» **Problem description**: Among the records below, find the line that has "ATOM 55 O O"; from there, give the lines again exactly, and stop after the line that has "ATOM 60 C C".
[Information — start]
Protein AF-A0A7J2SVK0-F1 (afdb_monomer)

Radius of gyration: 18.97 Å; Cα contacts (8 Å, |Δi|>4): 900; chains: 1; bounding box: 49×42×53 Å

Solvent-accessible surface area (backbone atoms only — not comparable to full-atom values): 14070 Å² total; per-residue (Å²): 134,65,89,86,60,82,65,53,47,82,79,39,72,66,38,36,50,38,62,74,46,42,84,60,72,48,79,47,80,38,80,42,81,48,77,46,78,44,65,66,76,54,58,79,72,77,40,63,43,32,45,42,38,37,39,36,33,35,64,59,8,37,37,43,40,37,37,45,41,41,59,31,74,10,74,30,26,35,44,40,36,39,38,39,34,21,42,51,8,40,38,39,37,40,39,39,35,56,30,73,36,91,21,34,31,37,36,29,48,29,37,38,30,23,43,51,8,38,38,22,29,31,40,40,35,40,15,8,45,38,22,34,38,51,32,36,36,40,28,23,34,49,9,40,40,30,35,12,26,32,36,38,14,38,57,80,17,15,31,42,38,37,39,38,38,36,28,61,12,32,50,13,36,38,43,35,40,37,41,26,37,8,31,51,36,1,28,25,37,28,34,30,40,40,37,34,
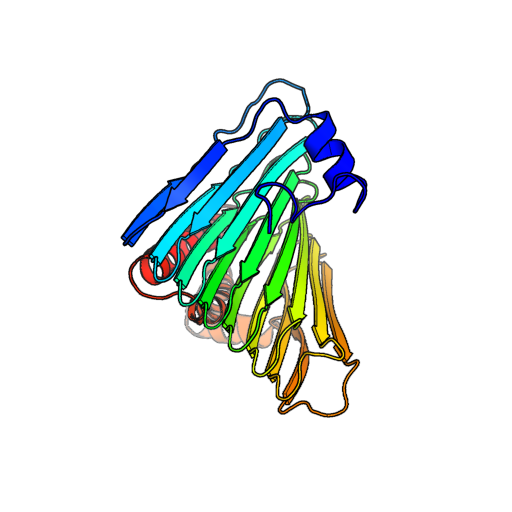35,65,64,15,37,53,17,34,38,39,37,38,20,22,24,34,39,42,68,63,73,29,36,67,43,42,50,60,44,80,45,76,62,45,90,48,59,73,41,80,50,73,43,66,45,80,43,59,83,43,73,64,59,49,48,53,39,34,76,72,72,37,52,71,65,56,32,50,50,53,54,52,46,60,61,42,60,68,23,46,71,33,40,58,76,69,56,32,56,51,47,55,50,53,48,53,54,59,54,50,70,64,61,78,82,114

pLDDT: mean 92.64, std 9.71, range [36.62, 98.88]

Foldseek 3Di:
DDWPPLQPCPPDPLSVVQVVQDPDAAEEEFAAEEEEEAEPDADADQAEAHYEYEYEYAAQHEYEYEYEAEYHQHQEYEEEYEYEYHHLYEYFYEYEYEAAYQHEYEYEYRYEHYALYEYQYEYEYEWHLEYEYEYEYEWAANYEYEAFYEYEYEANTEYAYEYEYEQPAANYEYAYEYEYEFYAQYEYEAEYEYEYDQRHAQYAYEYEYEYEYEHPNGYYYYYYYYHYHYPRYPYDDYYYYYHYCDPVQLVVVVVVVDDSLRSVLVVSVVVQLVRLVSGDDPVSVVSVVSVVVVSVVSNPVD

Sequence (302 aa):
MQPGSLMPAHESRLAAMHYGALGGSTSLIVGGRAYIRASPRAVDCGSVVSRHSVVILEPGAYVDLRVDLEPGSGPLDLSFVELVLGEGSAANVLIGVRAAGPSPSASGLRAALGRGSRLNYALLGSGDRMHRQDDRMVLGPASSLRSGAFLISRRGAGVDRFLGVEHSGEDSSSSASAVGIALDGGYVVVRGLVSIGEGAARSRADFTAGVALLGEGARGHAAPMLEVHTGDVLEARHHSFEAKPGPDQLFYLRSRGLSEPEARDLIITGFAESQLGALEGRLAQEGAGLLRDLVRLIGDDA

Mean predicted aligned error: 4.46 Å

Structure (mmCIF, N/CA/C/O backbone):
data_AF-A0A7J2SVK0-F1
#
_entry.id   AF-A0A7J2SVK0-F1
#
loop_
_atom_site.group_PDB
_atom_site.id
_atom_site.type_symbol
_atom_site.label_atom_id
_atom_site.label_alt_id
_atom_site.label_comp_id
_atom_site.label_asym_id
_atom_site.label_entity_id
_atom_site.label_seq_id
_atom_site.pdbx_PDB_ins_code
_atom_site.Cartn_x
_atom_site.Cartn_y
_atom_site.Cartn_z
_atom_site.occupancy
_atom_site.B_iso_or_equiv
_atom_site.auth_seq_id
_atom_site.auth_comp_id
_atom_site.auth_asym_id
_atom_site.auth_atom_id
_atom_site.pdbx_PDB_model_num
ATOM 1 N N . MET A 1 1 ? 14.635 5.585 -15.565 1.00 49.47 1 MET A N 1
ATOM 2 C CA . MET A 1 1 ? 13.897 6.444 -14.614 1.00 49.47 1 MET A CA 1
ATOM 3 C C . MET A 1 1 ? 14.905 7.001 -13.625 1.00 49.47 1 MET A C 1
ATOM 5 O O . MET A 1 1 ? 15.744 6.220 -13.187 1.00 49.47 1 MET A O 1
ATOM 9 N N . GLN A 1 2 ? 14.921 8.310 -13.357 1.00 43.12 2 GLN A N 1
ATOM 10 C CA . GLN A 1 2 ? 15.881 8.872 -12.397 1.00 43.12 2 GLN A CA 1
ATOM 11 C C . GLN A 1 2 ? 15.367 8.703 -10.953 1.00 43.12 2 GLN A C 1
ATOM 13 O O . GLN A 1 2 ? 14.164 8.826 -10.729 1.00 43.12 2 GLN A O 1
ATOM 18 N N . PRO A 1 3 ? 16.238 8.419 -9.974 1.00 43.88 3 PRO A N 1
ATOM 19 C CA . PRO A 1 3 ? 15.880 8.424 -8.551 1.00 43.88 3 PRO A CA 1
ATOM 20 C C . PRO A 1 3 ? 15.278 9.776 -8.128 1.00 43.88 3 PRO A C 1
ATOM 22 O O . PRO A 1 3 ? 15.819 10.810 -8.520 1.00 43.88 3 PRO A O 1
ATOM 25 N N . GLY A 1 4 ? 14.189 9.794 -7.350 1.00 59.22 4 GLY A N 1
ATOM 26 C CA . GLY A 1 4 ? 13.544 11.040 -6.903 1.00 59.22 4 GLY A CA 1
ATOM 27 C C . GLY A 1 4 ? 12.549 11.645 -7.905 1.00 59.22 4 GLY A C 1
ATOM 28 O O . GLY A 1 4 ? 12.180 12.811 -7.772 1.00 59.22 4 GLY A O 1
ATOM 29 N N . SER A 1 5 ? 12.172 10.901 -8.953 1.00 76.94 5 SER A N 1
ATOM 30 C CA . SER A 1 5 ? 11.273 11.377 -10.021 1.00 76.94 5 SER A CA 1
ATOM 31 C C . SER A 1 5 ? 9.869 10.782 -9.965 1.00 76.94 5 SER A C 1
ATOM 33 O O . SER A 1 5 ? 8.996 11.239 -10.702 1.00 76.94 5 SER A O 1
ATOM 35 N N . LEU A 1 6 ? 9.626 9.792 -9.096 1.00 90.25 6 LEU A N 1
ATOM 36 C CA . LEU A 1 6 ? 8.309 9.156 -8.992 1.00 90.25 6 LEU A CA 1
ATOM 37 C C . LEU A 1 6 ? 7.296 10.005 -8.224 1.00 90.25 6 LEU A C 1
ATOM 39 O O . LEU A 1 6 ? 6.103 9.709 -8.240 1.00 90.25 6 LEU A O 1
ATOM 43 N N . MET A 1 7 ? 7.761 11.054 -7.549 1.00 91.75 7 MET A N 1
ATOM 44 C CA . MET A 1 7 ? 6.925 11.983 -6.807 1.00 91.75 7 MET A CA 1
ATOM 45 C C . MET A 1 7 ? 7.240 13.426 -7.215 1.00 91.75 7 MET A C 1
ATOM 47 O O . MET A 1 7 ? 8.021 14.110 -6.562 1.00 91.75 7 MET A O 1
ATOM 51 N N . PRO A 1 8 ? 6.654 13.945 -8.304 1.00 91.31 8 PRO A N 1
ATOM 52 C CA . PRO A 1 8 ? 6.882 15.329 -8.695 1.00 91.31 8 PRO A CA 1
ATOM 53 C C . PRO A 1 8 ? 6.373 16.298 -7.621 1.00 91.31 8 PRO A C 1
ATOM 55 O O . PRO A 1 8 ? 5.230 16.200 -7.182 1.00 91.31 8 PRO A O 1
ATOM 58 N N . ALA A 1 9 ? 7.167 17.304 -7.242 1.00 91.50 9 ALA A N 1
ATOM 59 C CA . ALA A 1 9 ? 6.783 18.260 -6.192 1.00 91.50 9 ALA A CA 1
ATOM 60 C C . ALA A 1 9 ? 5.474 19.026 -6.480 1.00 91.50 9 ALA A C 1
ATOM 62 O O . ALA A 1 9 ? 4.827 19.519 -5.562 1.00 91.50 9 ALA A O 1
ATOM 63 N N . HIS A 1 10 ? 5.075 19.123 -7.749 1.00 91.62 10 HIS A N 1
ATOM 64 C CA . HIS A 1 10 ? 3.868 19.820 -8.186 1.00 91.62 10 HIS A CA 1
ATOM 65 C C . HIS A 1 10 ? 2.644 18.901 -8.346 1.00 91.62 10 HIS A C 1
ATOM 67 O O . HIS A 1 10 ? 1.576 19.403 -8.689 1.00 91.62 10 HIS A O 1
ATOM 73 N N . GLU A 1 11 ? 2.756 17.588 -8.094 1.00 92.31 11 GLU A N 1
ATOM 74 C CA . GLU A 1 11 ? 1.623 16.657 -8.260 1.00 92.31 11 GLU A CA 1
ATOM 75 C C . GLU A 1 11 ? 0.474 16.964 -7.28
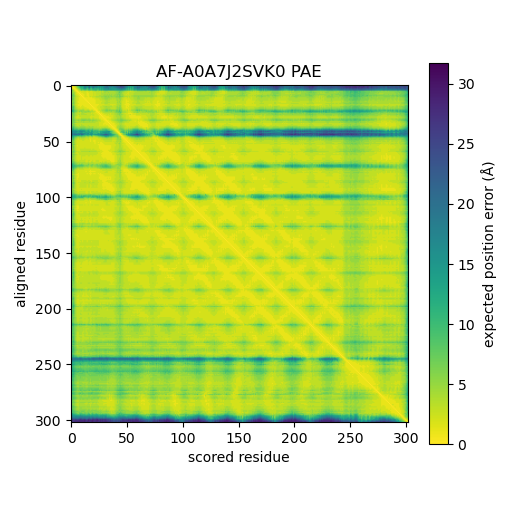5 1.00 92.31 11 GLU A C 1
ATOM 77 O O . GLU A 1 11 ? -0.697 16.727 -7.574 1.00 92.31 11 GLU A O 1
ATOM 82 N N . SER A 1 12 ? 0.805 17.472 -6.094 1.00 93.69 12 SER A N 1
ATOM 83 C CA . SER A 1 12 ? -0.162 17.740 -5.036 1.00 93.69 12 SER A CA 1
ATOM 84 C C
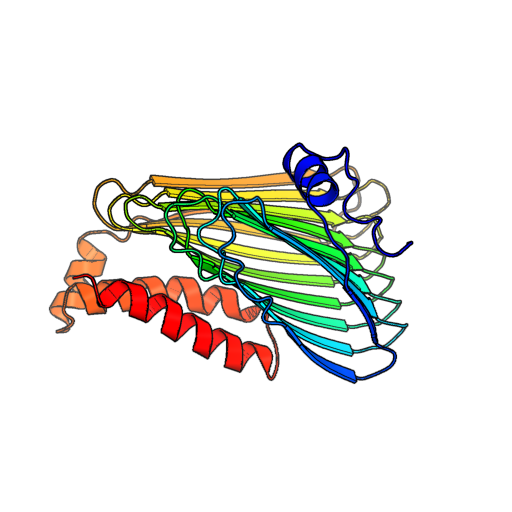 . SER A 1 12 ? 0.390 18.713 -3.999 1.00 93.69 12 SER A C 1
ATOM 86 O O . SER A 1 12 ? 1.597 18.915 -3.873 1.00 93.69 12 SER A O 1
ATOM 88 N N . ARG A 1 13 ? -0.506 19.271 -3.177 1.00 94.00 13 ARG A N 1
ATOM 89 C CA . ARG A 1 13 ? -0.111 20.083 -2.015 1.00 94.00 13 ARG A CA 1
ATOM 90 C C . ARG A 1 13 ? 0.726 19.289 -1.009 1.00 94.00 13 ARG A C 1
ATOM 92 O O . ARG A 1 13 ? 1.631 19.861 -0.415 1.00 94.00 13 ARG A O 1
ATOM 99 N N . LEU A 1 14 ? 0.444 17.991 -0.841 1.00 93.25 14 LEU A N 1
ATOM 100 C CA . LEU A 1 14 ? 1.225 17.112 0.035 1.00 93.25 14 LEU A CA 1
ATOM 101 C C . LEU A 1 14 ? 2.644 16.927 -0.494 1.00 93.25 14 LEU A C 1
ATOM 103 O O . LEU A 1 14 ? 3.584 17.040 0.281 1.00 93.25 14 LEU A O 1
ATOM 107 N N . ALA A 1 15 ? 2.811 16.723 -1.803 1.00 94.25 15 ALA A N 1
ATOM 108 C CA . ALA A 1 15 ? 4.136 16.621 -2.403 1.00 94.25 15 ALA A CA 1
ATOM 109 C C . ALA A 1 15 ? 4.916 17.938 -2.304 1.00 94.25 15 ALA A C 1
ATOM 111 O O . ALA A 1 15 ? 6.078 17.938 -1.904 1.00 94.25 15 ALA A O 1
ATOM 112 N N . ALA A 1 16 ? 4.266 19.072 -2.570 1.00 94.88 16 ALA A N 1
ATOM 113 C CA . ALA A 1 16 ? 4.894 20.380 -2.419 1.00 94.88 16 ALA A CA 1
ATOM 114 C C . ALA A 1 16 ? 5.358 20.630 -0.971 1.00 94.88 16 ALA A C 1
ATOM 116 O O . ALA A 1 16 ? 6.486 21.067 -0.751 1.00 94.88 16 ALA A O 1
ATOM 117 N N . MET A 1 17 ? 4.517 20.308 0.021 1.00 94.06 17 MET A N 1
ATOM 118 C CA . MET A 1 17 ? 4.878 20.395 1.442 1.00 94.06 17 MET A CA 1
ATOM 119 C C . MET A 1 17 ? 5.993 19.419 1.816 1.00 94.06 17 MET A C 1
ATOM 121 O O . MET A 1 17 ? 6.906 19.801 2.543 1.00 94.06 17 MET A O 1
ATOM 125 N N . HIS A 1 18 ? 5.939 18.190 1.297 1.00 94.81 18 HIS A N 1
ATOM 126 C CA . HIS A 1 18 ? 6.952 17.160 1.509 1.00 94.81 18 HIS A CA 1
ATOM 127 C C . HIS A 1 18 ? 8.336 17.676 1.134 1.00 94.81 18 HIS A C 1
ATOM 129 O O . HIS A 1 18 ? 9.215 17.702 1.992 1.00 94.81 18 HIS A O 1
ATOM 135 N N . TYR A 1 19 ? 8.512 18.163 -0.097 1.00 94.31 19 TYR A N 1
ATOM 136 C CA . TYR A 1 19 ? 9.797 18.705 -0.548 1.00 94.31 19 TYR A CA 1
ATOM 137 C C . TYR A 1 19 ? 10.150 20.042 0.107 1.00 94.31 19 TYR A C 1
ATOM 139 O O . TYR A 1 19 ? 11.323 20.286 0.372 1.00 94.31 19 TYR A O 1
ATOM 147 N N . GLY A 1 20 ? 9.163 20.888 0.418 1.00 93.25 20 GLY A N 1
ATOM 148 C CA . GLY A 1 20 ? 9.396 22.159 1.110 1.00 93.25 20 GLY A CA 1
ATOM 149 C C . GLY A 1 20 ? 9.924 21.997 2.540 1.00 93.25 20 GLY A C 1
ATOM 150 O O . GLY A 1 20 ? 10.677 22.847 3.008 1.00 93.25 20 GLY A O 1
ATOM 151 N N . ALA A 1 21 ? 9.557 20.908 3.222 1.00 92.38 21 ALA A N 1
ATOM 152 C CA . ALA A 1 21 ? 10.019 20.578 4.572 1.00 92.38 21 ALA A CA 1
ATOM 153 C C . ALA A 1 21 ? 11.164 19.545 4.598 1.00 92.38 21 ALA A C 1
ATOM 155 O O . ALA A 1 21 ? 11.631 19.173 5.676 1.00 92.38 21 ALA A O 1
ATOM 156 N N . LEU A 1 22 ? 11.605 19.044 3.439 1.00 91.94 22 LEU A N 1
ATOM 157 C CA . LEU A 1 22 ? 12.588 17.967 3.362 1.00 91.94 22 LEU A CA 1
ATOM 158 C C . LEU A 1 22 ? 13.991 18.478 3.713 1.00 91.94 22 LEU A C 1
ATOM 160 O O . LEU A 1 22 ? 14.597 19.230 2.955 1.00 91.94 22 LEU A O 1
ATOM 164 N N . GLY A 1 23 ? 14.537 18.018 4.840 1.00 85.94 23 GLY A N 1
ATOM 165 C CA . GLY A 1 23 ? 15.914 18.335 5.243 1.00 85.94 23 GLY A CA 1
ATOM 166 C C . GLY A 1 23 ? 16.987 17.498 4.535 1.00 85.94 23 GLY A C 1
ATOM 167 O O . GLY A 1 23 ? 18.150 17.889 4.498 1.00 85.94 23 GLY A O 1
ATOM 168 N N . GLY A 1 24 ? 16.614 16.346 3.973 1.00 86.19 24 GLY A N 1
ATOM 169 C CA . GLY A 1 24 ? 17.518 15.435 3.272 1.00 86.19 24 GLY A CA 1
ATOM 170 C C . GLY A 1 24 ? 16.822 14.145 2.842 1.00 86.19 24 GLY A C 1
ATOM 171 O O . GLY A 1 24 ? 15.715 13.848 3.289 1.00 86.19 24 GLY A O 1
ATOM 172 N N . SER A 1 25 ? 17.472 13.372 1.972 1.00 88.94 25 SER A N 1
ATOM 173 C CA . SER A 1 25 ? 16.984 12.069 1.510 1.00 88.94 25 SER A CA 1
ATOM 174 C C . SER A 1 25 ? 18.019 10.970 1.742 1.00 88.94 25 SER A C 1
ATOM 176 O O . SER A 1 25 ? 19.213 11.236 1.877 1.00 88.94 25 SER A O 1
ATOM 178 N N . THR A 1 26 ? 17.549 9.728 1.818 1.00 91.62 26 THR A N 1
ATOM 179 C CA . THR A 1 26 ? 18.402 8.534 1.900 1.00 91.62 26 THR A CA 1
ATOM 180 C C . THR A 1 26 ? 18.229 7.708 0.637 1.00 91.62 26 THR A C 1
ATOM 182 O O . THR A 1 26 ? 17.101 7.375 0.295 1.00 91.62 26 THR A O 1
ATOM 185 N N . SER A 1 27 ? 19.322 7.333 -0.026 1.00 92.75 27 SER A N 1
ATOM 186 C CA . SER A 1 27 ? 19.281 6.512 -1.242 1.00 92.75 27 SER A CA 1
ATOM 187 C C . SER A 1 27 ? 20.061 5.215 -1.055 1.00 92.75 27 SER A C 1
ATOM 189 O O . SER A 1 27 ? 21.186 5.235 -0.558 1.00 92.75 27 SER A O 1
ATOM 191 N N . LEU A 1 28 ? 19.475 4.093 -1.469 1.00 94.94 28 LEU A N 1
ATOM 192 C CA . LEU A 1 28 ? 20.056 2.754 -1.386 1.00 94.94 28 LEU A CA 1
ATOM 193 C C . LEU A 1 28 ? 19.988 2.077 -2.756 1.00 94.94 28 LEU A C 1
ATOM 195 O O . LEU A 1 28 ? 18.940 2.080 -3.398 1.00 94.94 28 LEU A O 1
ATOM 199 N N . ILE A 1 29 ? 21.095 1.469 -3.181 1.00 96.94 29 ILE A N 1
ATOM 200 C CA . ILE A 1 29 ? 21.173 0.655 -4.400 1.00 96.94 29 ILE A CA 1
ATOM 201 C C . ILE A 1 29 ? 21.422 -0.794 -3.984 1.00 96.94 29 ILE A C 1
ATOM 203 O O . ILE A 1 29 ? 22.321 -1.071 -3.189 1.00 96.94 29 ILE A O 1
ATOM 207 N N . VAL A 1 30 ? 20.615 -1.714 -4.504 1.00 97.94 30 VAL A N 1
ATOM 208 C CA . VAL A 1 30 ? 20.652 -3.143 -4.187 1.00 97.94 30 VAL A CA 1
[Information — finish]
» **Result for this exercise**:
ATOM 55 O O . PRO A 1 8 ? 5.230 16.200 -7.182 1.00 91.31 8 PRO A O 1
ATOM 58 N N . ALA A 1 9 ? 7.167 17.304 -7.242 1.00 91.50 9 ALA A N 1
ATOM 59 C CA . ALA A 1 9 ? 6.783 18.260 -6.192 1.00 91.50 9 ALA A CA 1
ATOM 60 C C . ALA A 1 9 ? 5.474 19.026 -6.480 1.00 91.50 9 ALA A C 1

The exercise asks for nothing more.